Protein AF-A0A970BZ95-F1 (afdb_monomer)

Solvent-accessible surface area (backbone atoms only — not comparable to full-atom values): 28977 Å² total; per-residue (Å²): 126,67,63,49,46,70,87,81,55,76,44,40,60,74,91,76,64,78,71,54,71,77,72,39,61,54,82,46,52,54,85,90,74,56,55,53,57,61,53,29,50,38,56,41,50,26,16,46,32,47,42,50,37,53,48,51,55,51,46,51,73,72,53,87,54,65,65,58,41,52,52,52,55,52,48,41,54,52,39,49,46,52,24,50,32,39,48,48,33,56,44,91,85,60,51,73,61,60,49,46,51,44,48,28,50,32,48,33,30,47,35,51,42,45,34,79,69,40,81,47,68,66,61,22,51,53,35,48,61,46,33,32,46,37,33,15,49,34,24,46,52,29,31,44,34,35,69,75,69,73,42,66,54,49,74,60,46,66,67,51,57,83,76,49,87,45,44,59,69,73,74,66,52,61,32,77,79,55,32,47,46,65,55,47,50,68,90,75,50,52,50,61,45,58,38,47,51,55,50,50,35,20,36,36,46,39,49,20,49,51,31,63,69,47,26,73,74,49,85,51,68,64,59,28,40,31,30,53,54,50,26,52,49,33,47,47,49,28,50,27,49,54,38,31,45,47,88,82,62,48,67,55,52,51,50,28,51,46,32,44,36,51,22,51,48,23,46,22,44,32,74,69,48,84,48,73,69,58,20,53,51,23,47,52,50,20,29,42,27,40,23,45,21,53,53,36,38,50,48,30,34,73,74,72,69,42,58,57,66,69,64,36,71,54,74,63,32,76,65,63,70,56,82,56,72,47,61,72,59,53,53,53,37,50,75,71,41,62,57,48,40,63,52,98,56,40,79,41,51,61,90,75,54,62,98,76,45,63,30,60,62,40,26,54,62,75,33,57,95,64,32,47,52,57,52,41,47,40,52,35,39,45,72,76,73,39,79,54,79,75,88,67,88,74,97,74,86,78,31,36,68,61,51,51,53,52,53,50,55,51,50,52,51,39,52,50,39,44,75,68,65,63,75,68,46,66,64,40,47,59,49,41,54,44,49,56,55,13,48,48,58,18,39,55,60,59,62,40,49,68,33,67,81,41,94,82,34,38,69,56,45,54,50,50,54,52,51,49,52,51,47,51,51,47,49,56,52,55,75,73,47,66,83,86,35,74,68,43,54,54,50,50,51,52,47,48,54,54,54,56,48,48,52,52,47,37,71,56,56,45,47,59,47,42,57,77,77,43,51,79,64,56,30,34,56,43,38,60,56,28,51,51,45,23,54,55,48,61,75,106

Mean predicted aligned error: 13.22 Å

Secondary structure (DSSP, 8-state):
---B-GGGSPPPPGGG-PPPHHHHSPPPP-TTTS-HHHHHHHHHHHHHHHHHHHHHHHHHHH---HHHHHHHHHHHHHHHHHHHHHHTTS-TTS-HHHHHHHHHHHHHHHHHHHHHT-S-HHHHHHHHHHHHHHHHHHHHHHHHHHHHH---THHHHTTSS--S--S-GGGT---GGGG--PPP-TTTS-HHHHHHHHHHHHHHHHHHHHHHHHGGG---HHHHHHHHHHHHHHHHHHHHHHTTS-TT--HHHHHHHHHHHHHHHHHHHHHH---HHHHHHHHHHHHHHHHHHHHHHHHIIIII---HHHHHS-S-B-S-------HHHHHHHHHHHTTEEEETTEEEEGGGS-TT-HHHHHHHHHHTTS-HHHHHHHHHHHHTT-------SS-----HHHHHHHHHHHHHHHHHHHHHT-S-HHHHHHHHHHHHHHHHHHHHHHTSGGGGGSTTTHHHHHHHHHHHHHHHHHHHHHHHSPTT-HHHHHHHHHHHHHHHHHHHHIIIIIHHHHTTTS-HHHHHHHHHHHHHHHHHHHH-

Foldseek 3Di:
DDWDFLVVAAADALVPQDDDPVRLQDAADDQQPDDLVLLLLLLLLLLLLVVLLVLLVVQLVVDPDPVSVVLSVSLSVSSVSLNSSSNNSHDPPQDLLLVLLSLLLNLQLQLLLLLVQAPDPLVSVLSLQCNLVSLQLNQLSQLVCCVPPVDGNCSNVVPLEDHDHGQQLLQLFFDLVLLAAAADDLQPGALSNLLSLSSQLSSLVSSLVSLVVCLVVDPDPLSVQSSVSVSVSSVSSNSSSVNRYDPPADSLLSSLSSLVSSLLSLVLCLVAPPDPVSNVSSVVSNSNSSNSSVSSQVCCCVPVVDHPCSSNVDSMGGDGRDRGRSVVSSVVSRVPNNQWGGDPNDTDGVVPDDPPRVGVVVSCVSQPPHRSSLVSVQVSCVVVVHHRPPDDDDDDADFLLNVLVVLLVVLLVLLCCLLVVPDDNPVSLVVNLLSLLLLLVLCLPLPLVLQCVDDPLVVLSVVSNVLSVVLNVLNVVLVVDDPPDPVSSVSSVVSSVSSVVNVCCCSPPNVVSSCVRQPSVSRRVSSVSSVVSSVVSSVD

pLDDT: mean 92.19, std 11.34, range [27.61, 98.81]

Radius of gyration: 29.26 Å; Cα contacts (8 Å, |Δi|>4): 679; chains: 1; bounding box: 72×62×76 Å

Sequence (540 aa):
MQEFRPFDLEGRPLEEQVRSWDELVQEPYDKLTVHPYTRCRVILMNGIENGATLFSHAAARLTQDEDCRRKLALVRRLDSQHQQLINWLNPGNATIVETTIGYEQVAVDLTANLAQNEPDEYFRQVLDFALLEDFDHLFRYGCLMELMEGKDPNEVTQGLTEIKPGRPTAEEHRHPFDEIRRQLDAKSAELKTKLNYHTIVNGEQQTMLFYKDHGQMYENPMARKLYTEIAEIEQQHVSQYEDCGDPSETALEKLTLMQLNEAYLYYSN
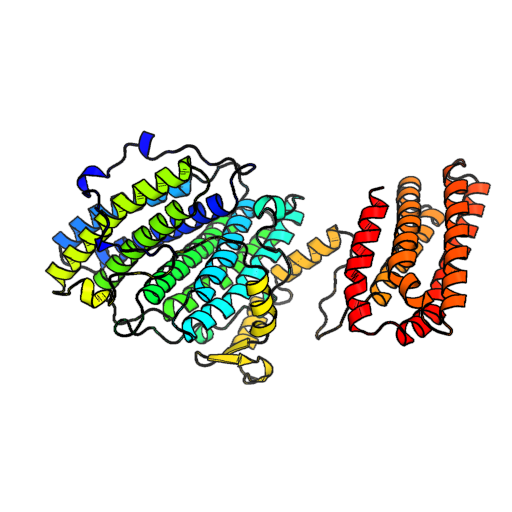AQTETDERFKRIWEQLCEEEIGHFQACAELLQTMEGRDIHEVLGSDVVPSLIVFEPNKEYVNQVLESQVDLRPQDKEFVPVQELPGDWLSFGYMEKVNGSQAPSTLVTEKAEELDGIPAVAMQTGPGKADIYERLKKDHEEVKGLFEKIIGGRGDRSGAWDKLSRELTAHARAEEHVFYEPLKEGDGALEAALLGYEEHHAADLFIKELSRNKPDSEQWMAKLQVLKELVLHHVVEEEGEIFQKAREVIDEERARMMVSEFQKLKKERMAA

Structure (mmCIF, N/CA/C/O backbone):
data_AF-A0A970BZ95-F1
#
_entry.id   AF-A0A970BZ95-F1
#
loop_
_atom_site.group_PDB
_atom_site.id
_atom_site.type_symbol
_atom_site.label_atom_id
_atom_site.label_alt_id
_atom_site.label_comp_id
_atom_site.label_asym_id
_atom_site.label_entity_id
_atom_site.label_seq_id
_atom_site.pdbx_PDB_ins_code
_atom_site.Cartn_x
_atom_site.Cartn_y
_atom_site.Cartn_z
_atom_site.occupancy
_atom_site.B_iso_or_equiv
_atom_site.auth_seq_id
_atom_site.auth_comp_id
_atom_site.auth_asym_id
_atom_site.auth_atom_id
_atom_site.pdbx_PDB_model_num
ATOM 1 N N . MET A 1 1 ? 4.896 -15.994 18.127 1.00 52.75 1 MET A N 1
ATOM 2 C CA . MET A 1 1 ? 4.344 -14.779 17.505 1.00 52.75 1 MET A CA 1
ATOM 3 C C . MET A 1 1 ? 4.093 -13.783 18.609 1.00 52.75 1 MET A C 1
ATOM 5 O O . MET A 1 1 ? 3.690 -14.204 19.687 1.00 52.75 1 MET A O 1
ATOM 9 N N . GLN A 1 2 ? 4.433 -12.519 18.383 1.00 83.88 2 GLN A N 1
ATOM 10 C CA . GLN A 1 2 ? 3.960 -11.448 19.252 1.00 83.88 2 GLN A CA 1
ATOM 11 C C . GLN A 1 2 ? 2.483 -11.204 18.928 1.00 83.88 2 GLN A C 1
ATOM 13 O O . GLN A 1 2 ? 2.096 -11.263 17.764 1.00 83.88 2 GLN A O 1
ATOM 18 N N . GLU A 1 3 ? 1.679 -10.995 19.962 1.00 94.31 3 GLU A N 1
ATOM 19 C CA . GLU A 1 3 ? 0.245 -10.718 19.871 1.00 94.31 3 GLU A CA 1
ATOM 20 C C . GLU A 1 3 ? 0.015 -9.260 20.272 1.00 94.31 3 GLU A C 1
ATOM 22 O O . GLU A 1 3 ? 0.752 -8.733 21.110 1.00 94.31 3 GLU A O 1
ATOM 27 N N . PHE A 1 4 ? -1.022 -8.626 19.731 1.00 97.62 4 PHE A N 1
ATOM 28 C CA . PHE A 1 4 ? -1.456 -7.308 20.188 1.00 97.62 4 PHE A CA 1
ATOM 29 C C . PHE A 1 4 ? -2.649 -7.448 21.137 1.00 97.62 4 PHE A C 1
ATOM 31 O O . PHE A 1 4 ? -3.632 -8.123 20.826 1.00 97.62 4 PHE A O 1
ATOM 38 N N . ARG A 1 5 ? -2.535 -6.825 22.313 1.00 97.75 5 ARG A N 1
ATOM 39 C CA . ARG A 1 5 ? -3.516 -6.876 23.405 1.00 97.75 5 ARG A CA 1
────────────────────
[ACTION ITEM]: Lines in the data containing the string "backbone" are to be counted; give that number alone.

[YOUR SOLUTION]: 2